Helicopter Dodecahedron Algorithms

Posted in Algorithms, Blog, Cubing on May 27, 2024 by slateman

At this stage of the game, more than 10 years into cubing, I collect based on looks and solves together. Some puzzles look great but I just know that a solve is a lot of work or that it’s not particularly fun. While helicopter puzzles look great, they aren’t often too difficult and so I figured I’d take the plunge with this one as part of a very-large purchase. The solve isn’t too bad, but I did need help on the later steps. Enter Twisty Puzzling’s tutorial. And here are the steps to solve this guy!

WIP: More To Come!

Step One: Solve the bottom face

This was intuitive and I got my white face situated pretty easily. Moving things around isn’t hard when you have plenty of free space to deposit things temporarily. This step situates the white face and the entire ‘layer’ above it all the way up to the long, edge pieces of each helicopter wing.

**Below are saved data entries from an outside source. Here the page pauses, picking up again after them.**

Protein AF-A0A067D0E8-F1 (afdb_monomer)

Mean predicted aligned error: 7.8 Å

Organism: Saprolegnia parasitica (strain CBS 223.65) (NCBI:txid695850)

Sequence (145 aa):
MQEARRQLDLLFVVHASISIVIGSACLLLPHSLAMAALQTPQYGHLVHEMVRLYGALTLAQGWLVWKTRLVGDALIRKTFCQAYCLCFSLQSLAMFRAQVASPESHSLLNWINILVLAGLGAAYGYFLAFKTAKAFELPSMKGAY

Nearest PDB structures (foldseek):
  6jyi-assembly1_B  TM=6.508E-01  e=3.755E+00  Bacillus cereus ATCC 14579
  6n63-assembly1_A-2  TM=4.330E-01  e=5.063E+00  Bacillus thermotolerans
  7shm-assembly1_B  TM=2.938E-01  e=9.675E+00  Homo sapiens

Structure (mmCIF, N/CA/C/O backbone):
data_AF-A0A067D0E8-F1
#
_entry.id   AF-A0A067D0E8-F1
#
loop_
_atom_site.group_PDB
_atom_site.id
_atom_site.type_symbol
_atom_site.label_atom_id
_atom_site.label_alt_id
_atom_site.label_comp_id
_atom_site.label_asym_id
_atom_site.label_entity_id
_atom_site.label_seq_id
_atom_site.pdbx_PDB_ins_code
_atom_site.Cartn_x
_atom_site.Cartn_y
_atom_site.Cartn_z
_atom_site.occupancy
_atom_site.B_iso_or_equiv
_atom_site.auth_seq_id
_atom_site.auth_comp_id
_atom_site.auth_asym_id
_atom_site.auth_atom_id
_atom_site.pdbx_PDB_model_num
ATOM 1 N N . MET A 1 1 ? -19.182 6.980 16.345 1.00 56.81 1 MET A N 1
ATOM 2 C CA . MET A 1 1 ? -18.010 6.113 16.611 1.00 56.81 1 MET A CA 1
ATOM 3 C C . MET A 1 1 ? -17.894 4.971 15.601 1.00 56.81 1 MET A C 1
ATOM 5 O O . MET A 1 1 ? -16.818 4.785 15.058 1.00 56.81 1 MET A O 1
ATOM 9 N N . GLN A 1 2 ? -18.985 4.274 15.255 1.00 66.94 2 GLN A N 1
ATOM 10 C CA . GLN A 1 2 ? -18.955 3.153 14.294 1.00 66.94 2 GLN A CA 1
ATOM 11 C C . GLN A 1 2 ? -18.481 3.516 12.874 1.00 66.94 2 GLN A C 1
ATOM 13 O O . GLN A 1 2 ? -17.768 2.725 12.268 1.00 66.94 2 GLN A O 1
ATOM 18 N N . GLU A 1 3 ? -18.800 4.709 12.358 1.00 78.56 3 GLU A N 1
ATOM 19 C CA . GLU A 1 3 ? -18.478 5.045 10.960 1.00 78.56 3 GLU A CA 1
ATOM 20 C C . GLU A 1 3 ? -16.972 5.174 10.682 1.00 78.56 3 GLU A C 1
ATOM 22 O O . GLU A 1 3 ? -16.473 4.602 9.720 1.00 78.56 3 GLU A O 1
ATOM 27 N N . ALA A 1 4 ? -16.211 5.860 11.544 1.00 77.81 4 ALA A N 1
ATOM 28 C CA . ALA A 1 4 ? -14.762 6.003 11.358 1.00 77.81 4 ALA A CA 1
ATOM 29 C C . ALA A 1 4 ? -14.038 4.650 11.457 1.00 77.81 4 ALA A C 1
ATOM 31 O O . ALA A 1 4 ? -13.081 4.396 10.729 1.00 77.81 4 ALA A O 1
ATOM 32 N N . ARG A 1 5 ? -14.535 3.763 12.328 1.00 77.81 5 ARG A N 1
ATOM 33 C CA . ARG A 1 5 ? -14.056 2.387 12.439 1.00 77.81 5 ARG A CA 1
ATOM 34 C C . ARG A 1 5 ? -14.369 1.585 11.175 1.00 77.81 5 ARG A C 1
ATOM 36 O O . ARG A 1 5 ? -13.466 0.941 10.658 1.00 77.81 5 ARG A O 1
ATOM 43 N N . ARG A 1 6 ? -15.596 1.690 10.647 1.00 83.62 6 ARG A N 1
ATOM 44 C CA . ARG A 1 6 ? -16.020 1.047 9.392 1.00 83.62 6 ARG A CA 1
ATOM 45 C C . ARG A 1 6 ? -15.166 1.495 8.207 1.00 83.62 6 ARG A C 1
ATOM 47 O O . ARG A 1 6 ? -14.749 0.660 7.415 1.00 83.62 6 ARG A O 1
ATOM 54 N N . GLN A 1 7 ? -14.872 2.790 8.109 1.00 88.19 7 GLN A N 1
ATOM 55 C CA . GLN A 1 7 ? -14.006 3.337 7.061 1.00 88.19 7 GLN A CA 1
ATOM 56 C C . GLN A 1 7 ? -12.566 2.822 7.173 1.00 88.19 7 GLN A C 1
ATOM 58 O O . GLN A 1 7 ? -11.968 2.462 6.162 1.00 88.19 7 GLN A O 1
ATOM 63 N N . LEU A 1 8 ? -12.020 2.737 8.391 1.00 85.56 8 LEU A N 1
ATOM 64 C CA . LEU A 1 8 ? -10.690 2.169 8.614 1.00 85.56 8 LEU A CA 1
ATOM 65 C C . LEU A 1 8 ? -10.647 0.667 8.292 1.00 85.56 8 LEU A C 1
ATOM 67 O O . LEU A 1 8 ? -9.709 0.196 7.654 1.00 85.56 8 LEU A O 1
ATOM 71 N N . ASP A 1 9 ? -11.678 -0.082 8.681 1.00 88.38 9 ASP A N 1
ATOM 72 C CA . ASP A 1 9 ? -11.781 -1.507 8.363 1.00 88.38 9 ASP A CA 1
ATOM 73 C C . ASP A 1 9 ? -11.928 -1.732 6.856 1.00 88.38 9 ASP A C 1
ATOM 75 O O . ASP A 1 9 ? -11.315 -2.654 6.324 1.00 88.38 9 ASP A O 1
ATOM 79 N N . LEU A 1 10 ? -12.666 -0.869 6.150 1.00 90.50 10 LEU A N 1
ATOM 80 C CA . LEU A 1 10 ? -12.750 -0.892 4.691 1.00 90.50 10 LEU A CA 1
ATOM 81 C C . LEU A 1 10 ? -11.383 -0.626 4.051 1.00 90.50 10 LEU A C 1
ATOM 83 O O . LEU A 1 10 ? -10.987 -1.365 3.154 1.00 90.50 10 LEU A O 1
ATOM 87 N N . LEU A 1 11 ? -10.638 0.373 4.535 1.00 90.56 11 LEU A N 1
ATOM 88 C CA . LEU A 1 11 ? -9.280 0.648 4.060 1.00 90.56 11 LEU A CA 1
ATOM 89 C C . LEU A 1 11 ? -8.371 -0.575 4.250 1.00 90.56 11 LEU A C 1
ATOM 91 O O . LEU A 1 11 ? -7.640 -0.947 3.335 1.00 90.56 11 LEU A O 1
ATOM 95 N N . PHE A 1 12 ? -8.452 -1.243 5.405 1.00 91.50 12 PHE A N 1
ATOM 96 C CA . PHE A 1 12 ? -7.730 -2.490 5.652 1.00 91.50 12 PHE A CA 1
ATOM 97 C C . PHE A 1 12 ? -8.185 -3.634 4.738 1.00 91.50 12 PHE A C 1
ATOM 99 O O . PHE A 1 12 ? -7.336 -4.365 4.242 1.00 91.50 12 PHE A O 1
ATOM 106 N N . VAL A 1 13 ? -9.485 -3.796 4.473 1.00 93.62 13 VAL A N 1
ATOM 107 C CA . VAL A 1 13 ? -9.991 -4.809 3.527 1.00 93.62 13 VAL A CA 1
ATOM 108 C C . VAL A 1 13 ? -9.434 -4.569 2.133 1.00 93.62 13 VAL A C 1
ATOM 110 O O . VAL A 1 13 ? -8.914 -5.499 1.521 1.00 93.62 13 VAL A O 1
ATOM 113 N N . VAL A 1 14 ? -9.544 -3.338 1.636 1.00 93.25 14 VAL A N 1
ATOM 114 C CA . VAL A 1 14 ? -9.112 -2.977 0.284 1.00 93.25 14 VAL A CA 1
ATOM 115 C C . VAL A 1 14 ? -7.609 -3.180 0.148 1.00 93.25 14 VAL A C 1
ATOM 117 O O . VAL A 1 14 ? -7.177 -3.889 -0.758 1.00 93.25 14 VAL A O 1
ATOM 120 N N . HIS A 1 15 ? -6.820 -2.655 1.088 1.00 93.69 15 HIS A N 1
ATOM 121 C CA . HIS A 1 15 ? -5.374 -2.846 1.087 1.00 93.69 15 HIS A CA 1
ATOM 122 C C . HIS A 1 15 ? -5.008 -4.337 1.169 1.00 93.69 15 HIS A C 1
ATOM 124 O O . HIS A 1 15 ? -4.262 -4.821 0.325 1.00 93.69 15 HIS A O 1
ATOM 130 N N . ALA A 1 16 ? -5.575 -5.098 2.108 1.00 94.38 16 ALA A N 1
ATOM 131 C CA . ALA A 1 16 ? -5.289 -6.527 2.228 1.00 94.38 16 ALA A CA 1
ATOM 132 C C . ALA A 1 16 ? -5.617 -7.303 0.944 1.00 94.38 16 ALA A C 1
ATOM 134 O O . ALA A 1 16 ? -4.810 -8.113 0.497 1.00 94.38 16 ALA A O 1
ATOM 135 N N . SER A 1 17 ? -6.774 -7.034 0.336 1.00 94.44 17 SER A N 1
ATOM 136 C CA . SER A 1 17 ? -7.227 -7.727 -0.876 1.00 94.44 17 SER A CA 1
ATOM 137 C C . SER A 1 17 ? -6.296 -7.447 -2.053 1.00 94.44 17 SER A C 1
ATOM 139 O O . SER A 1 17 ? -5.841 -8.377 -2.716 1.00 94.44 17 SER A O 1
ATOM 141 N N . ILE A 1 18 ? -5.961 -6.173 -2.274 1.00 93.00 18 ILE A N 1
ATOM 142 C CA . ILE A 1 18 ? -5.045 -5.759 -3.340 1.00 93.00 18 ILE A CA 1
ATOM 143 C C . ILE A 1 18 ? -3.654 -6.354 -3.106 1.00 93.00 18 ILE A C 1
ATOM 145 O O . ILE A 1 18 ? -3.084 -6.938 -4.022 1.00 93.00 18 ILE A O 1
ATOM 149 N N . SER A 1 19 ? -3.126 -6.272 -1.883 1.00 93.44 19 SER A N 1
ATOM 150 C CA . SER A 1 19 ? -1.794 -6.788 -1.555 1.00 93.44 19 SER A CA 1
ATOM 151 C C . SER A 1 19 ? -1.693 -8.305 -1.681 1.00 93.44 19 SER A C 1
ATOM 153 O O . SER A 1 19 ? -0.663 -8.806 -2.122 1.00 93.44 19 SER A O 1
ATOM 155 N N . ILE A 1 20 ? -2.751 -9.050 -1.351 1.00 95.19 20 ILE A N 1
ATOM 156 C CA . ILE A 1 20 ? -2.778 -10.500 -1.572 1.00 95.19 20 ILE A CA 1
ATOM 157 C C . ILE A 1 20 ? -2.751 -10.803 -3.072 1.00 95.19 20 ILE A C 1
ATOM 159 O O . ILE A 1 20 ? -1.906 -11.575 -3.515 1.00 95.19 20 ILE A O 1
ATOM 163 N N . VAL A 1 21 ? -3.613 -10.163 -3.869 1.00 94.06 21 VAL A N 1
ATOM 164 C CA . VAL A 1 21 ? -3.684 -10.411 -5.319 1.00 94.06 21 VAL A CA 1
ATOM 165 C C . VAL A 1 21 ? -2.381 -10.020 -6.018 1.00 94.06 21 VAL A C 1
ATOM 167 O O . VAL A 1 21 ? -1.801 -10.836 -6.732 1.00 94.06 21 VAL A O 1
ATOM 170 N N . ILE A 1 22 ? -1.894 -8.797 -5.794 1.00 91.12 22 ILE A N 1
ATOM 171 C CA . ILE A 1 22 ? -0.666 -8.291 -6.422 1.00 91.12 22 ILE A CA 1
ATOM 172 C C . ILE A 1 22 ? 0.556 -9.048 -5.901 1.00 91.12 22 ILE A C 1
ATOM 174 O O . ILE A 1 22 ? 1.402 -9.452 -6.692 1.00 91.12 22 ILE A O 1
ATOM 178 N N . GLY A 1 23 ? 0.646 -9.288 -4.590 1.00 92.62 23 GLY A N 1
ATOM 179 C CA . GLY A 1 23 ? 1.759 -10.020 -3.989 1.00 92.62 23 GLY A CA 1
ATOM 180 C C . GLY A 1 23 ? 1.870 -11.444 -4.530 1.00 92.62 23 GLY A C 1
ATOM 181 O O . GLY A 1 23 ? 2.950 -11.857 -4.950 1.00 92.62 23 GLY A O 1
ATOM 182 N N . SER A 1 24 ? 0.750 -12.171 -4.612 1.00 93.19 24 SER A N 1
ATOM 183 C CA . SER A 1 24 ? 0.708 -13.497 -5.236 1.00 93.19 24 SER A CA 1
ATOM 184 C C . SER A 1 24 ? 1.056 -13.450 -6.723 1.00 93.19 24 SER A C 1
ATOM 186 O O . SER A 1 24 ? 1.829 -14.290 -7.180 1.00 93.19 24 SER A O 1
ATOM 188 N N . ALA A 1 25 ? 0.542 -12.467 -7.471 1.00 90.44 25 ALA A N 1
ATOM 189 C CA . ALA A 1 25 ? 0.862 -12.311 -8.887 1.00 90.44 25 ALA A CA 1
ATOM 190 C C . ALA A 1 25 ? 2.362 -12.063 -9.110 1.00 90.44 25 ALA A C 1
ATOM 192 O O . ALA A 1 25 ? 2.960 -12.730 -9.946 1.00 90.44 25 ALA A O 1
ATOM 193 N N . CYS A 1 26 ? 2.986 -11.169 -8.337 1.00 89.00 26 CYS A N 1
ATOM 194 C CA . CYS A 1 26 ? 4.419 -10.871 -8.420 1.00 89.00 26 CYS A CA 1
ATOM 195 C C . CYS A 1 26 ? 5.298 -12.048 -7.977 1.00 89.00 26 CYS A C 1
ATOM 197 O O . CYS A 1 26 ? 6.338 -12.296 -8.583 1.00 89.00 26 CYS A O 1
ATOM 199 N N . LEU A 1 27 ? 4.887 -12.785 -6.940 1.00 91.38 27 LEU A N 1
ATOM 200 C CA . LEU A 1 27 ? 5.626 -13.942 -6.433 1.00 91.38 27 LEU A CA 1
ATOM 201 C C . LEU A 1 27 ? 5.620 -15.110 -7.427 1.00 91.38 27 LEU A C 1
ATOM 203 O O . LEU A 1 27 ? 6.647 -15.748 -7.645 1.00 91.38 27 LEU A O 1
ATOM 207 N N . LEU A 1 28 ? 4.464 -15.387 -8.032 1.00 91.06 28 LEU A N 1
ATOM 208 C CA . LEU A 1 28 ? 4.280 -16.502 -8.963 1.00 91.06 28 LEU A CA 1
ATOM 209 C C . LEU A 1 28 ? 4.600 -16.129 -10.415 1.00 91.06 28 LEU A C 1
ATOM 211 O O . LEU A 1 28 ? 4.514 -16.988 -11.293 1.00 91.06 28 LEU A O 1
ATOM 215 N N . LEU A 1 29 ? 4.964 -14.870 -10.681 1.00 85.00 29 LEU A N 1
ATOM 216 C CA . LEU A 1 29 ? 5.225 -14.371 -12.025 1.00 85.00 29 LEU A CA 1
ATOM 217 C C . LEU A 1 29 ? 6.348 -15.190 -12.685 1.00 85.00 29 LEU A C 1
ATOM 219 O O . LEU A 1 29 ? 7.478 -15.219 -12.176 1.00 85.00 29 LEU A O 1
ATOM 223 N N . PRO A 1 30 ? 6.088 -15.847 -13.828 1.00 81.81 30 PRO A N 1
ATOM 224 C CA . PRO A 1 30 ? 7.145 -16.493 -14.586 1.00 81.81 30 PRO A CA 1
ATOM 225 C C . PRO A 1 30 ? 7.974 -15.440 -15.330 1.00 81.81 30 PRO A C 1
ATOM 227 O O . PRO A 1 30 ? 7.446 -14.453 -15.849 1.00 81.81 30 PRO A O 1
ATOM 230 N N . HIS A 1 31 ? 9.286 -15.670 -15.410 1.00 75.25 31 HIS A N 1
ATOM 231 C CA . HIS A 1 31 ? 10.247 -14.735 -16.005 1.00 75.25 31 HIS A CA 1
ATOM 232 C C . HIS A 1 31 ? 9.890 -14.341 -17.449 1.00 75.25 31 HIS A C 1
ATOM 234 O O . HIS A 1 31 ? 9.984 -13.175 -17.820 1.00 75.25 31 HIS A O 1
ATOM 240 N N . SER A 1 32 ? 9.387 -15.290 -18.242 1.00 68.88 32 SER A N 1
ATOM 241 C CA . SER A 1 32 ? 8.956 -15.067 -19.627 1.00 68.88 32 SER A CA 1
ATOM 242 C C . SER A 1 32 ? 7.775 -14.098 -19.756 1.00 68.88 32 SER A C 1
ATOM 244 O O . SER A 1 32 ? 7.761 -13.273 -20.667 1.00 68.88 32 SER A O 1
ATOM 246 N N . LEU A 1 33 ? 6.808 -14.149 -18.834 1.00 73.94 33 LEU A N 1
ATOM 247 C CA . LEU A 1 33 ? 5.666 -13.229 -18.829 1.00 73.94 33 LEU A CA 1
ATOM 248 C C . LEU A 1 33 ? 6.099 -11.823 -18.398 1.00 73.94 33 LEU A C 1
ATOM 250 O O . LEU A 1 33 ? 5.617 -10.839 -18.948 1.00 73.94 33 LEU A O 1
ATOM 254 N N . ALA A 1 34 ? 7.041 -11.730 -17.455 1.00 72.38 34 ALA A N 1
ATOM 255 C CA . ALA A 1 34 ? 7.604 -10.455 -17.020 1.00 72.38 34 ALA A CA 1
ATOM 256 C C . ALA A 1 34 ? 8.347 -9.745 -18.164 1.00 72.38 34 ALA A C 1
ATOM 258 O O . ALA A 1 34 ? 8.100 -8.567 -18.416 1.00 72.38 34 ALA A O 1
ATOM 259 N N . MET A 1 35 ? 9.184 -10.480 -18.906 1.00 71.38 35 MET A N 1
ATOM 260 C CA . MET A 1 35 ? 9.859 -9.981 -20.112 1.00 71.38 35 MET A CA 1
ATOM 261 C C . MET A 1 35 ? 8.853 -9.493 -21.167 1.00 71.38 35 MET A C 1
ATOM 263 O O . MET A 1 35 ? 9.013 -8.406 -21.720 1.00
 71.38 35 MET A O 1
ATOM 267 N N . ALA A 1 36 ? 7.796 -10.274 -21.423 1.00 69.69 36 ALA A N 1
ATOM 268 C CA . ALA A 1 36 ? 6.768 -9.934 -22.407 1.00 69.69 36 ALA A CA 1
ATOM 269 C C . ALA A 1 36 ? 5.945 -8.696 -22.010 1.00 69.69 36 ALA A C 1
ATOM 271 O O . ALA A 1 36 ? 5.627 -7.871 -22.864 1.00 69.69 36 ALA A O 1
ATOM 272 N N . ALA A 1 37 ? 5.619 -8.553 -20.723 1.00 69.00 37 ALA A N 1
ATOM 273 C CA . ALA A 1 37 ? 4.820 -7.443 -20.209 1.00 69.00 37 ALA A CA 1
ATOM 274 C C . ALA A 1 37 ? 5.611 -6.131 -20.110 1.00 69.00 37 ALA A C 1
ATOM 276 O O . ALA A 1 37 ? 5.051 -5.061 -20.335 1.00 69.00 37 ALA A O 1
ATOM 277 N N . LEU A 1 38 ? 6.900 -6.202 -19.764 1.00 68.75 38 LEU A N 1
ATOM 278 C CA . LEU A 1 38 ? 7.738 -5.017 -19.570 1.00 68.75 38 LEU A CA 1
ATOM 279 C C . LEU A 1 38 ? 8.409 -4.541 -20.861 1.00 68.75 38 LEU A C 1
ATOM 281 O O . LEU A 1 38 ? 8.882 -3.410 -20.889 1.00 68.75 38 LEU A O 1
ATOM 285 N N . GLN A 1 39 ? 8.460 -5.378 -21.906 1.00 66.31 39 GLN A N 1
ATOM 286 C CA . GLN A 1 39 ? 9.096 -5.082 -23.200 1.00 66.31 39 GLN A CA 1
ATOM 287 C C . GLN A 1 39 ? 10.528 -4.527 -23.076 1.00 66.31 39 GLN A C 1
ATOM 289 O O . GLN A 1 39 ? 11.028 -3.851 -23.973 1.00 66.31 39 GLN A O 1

Step Two: Start building the bottom middle layer

This isn’t much of a layer, but here you’re going to want to maneuver these numbered pieces into place. I’ve numbered them in this photo in order of sequence. Some of these are intuitive, but keep moving around to the right of the puzzle. If you need to rotate one of the three-colored centers, just see the orientation on the top layer. If it needs to rotate clockwise, then spin it around the top layer counter-clockwise and vice versa. Move things out of the way as necessary here and as you get to the very end, use intuition to figure out the final pieces.

Step Three: Build the top middle layer

Now that you have the second layer done, your focus is the top-middle layer. This will include the higher three-colored pieces and the two petals to the left and right of them. You can do the centers (those three-colored pieces) first or build these all on the top layer and bring them down. So far, nothing too difficult.

Step Four: Position Petals

After orienting the lengthy center slices, now you move the petals around in a convenient three-cycle. In this photo, the pink on the right will swap with the off-white on top which will swap with the grey to the far left. The standard up, up, down, down here is intuitive and can be used to align all these nicely and swiftly.

Step Five: Position Corners

This three-cycle will move corners counter-clockwise from left to center to right. You will begin by moving the top-left piece to the left section, performing the algorithm and then undoing.

So, if we go left, front, left, front – then swap the right piece down – then front, left, front, left and fix the right.

I assume there’s a mirror version of this, but for now, that’ll do it. L / F / L / F / R / F / L / F / L / R is your three-cycle.